▸ **AIM OF THE TASK**
For the records below, report how many lines include the string "backbone", leaving out everything except the number.
---+---
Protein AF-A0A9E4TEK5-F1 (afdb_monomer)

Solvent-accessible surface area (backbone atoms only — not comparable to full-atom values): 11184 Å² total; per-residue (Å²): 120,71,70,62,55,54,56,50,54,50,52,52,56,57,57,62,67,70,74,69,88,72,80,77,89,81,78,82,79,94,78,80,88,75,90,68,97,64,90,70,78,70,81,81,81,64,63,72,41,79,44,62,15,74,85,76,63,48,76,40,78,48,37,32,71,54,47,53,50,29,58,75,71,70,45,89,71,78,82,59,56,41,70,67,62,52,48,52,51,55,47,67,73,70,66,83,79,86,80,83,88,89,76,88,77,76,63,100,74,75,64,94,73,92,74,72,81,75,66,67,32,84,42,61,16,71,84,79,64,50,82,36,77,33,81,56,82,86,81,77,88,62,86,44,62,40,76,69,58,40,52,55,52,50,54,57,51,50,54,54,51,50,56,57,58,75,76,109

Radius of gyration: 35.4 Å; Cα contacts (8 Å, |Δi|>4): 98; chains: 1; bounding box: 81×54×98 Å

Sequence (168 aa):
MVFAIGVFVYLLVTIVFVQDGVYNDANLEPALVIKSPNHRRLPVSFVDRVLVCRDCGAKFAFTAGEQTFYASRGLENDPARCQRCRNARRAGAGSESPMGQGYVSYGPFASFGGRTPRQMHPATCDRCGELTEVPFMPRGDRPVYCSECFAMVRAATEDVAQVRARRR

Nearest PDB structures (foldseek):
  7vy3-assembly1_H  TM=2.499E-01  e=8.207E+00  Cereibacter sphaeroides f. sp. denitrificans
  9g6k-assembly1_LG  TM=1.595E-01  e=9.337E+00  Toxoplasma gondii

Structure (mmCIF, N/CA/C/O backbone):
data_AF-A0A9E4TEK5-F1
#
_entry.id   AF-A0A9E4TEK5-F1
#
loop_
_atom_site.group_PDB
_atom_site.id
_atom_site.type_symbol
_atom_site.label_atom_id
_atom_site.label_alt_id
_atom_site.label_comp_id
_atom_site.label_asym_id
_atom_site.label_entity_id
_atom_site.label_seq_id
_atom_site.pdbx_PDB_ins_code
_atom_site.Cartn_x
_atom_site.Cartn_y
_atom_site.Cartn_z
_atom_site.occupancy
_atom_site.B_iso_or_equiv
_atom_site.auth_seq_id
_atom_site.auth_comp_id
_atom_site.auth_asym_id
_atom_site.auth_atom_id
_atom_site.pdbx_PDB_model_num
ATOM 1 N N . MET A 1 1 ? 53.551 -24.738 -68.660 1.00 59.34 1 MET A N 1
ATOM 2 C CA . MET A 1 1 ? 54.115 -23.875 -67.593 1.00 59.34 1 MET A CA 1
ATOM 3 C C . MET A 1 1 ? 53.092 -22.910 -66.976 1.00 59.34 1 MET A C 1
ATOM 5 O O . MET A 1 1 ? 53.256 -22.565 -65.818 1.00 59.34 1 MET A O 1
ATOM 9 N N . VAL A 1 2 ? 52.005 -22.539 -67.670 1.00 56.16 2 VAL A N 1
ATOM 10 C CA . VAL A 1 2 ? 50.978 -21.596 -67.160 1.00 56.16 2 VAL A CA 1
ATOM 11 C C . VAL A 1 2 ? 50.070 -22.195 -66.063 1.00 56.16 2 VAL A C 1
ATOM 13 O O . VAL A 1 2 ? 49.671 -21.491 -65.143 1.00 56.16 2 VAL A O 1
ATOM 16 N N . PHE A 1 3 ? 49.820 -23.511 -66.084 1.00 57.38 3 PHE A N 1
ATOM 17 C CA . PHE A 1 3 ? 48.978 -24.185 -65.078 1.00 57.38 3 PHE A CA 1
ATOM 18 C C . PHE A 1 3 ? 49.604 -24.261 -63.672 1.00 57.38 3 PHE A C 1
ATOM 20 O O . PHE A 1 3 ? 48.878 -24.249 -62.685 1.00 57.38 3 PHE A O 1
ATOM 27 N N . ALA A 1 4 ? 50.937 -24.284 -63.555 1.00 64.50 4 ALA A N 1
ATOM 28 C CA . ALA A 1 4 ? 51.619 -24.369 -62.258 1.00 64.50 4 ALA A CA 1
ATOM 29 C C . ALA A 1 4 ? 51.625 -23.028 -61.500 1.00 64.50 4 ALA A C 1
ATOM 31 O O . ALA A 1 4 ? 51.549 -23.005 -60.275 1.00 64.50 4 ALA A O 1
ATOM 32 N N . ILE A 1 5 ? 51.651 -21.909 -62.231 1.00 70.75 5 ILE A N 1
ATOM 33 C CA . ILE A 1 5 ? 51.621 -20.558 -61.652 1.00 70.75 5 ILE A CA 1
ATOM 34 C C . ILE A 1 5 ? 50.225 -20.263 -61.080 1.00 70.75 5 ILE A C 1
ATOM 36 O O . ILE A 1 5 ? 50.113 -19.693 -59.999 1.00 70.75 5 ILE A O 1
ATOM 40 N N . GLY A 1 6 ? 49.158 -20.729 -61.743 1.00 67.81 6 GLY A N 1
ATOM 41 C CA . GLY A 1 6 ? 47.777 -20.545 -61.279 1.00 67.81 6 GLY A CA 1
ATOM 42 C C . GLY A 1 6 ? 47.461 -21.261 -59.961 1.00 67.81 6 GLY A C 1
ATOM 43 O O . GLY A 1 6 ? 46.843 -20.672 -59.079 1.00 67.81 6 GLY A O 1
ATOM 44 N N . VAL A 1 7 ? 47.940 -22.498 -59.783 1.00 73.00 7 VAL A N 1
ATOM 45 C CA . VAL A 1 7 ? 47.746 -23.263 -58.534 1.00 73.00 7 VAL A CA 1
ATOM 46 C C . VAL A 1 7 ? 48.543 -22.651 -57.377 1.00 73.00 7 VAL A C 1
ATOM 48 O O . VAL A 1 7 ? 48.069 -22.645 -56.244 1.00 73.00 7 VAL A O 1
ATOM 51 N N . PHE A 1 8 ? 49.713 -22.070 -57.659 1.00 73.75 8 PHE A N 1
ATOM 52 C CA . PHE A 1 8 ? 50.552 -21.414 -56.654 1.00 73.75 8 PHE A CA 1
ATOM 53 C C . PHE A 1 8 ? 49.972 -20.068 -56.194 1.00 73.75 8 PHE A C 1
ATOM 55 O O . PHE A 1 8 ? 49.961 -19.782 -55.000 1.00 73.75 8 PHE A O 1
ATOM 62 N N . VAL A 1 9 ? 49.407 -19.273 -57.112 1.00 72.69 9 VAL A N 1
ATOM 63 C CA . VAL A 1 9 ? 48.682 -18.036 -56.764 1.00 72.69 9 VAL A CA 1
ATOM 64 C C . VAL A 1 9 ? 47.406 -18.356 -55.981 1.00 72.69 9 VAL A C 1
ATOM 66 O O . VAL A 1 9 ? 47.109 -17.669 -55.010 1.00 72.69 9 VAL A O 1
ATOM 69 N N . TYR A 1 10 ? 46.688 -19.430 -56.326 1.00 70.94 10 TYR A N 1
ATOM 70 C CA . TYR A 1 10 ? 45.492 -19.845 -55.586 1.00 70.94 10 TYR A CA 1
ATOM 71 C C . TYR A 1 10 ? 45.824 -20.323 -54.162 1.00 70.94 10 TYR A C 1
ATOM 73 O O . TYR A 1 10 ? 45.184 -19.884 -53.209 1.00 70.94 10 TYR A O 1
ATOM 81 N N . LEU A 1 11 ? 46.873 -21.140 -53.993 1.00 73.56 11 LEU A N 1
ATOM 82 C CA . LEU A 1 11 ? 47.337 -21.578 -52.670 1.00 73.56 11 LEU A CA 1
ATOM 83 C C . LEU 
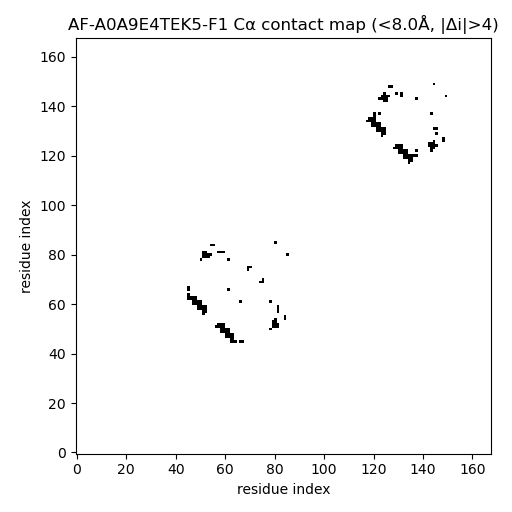A 1 11 ? 47.817 -20.401 -51.809 1.00 73.56 11 LEU A C 1
ATOM 85 O O . LEU A 1 11 ? 47.437 -20.310 -50.643 1.00 73.56 11 LEU A O 1
ATOM 89 N N . LEU A 1 12 ? 48.577 -19.458 -52.374 1.00 70.88 12 LEU A N 1
ATOM 90 C CA . LEU A 1 12 ? 49.027 -18.274 -51.635 1.00 70.88 12 LEU A CA 1
ATOM 91 C C . LEU A 1 12 ? 47.870 -17.336 -51.245 1.00 70.88 12 LEU A C 1
ATOM 93 O O . LEU A 1 12 ? 47.862 -16.839 -50.121 1.00 70.88 12 LEU A O 1
ATOM 97 N N . VAL A 1 13 ? 46.859 -17.146 -52.104 1.00 69.12 13 VAL A N 1
ATOM 98 C CA . VAL A 1 13 ? 45.663 -16.338 -51.778 1.00 69.12 13 VAL A CA 1
ATOM 99 C C . VAL A 1 13 ? 44.823 -16.993 -50.675 1.00 69.12 13 VAL A C 1
ATOM 101 O O . VAL A 1 13 ? 44.329 -16.290 -49.796 1.00 69.12 13 VAL A O 1
ATOM 104 N N . THR A 1 14 ? 44.713 -18.326 -50.650 1.00 66.50 14 THR A N 1
ATOM 105 C CA . THR A 1 14 ? 44.020 -19.030 -49.555 1.00 66.50 14 THR A CA 1
ATOM 106 C C . THR A 1 14 ? 44.777 -18.996 -48.228 1.00 66.50 14 THR A C 1
ATOM 108 O O . THR A 1 14 ? 44.142 -18.953 -47.181 1.00 66.50 14 THR A O 1
ATOM 111 N N . ILE A 1 15 ? 46.115 -18.981 -48.244 1.00 65.44 15 ILE A N 1
ATOM 112 C CA . ILE A 1 15 ? 46.922 -18.965 -47.013 1.00 65.44 15 ILE A CA 1
ATOM 113 C C . ILE A 1 15 ? 46.878 -17.583 -46.339 1.00 65.44 15 ILE A C 1
ATOM 115 O O . ILE A 1 15 ? 46.765 -17.516 -45.118 1.00 65.44 15 ILE A O 1
ATOM 119 N N . VAL A 1 16 ? 46.885 -16.484 -47.108 1.00 61.62 16 VAL A N 1
ATOM 120 C CA . VAL A 1 16 ? 46.790 -15.117 -46.551 1.00 61.62 16 VAL A CA 1
ATOM 121 C C . VAL A 1 16 ? 45.400 -14.830 -45.958 1.00 61.62 16 VAL A C 1
ATOM 123 O O . VAL A 1 16 ? 45.299 -14.163 -44.935 1.00 61.62 16 VAL A O 1
ATOM 126 N N . PHE A 1 17 ? 44.324 -15.391 -46.520 1.00 57.84 17 PHE A N 1
ATOM 127 C CA . PHE A 1 17 ? 42.950 -15.177 -46.030 1.00 57.84 17 PHE A CA 1
ATOM 128 C C . PHE A 1 17 ? 42.612 -15.872 -44.694 1.00 57.84 17 PHE A C 1
ATOM 130 O O . PHE A 1 17 ? 41.529 -15.649 -44.159 1.00 57.84 17 PHE A O 1
ATOM 137 N N . VAL A 1 18 ? 43.495 -16.722 -44.150 1.00 58.50 18 VAL A N 1
ATOM 138 C CA . VAL A 1 18 ? 43.225 -17.515 -42.929 1.00 58.50 18 VAL A CA 1
ATOM 139 C C . VAL A 1 18 ? 43.857 -16.910 -41.663 1.00 58.50 18 VAL A C 1
ATOM 141 O O . VAL A 1 18 ? 43.539 -17.349 -40.560 1.00 58.50 18 VAL A O 1
ATOM 144 N N . GLN A 1 19 ? 44.715 -15.888 -41.773 1.00 54.97 19 GLN A N 1
ATOM 145 C CA . GLN A 1 19 ? 45.411 -15.303 -40.611 1.00 54.97 19 GLN A CA 1
ATOM 146 C C . GLN A 1 19 ? 44.810 -13.998 -40.071 1.00 54.97 19 GLN A C 1
ATOM 148 O O . GLN A 1 19 ? 45.078 -13.663 -38.919 1.00 54.97 19 GLN A O 1
ATOM 153 N N . ASP A 1 20 ? 43.917 -13.338 -40.810 1.00 56.41 20 ASP A N 1
ATOM 154 C CA . ASP A 1 20 ? 43.169 -12.183 -40.305 1.00 56.41 20 ASP A CA 1
ATOM 155 C C . ASP A 1 20 ? 41.772 -12.625 -39.847 1.00 56.41 20 ASP A C 1
ATOM 157 O O . ASP A 1 20 ? 40.776 -12.543 -40.567 1.00 56.41 20 ASP A O 1
ATOM 161 N N . GLY A 1 21 ? 41.723 -13.152 -38.622 1.00 56.75 21 GLY A N 1
ATOM 162 C CA . GLY A 1 21 ? 40.513 -13.577 -37.921 1.00 56.75 21 GLY A CA 1
ATOM 163 C C . GLY A 1 21 ? 39.547 -12.429 -37.616 1.00 56.75 21 GLY A C 1
ATOM 164 O O . GLY A 1 21 ? 39.423 -12.008 -36.469 1.00 56.75 21 GLY A O 1
ATOM 165 N N . VAL A 1 22 ? 38.821 -11.959 -38.629 1.00 58.84 22 VAL A N 1
ATOM 166 C CA . VAL A 1 22 ? 37.708 -11.012 -38.477 1.00 58.84 22 VAL A CA 1
ATOM 167 C C . VAL A 1 22 ? 36.498 -11.520 -39.266 1.00 58.84 22 VAL A C 1
ATOM 169 O O . VAL A 1 22 ? 36.065 -10.934 -40.257 1.00 58.84 22 VAL A O 1
ATOM 172 N N . TYR A 1 23 ? 35.947 -12.660 -38.839 1.00 49.72 23 TYR A N 1
ATOM 173 C CA . TYR A 1 23 ? 34.588 -13.036 -39.223 1.00 49.72 23 TYR A CA 1
ATOM 174 C C . TYR A 1 23 ? 33.634 -12.163 -38.406 1.00 49.72 23 TYR A C 1
ATOM 176 O O . TYR A 1 23 ? 33.535 -12.297 -37.192 1.00 49.72 23 TYR A O 1
ATOM 184 N N . ASN A 1 24 ? 33.005 -11.199 -39.074 1.00 54.41 24 ASN A N 1
ATOM 185 C CA . ASN A 1 24 ? 32.026 -10.302 -38.476 1.00 54.41 24 ASN A CA 1
ATOM 186 C C . ASN A 1 24 ? 30.820 -11.110 -37.962 1.00 54.41 24 ASN A C 1
ATOM 188 O O . ASN A 1 24 ? 30.059 -11.668 -38.755 1.00 54.41 24 ASN A O 1
ATOM 192 N N . ASP A 1 25 ? 30.636 -11.128 -36.641 1.00 57.56 25 ASP A N 1
ATOM 193 C CA . ASP A 1 25 ? 29.573 -11.815 -35.892 1.00 57.56 25 ASP A CA 1
ATOM 194 C C . ASP A 1 25 ? 28.184 -11.168 -36.073 1.00 57.56 25 ASP A C 1
ATOM 196 O O . ASP A 1 25 ? 27.523 -10.768 -35.115 1.00 57.56 25 ASP A O 1
ATOM 200 N N . ALA A 1 26 ? 27.723 -11.030 -37.315 1.00 56.62 26 ALA A N 1
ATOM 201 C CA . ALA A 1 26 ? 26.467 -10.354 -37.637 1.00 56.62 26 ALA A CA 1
---+---
▸ **FINISHED TASK**
2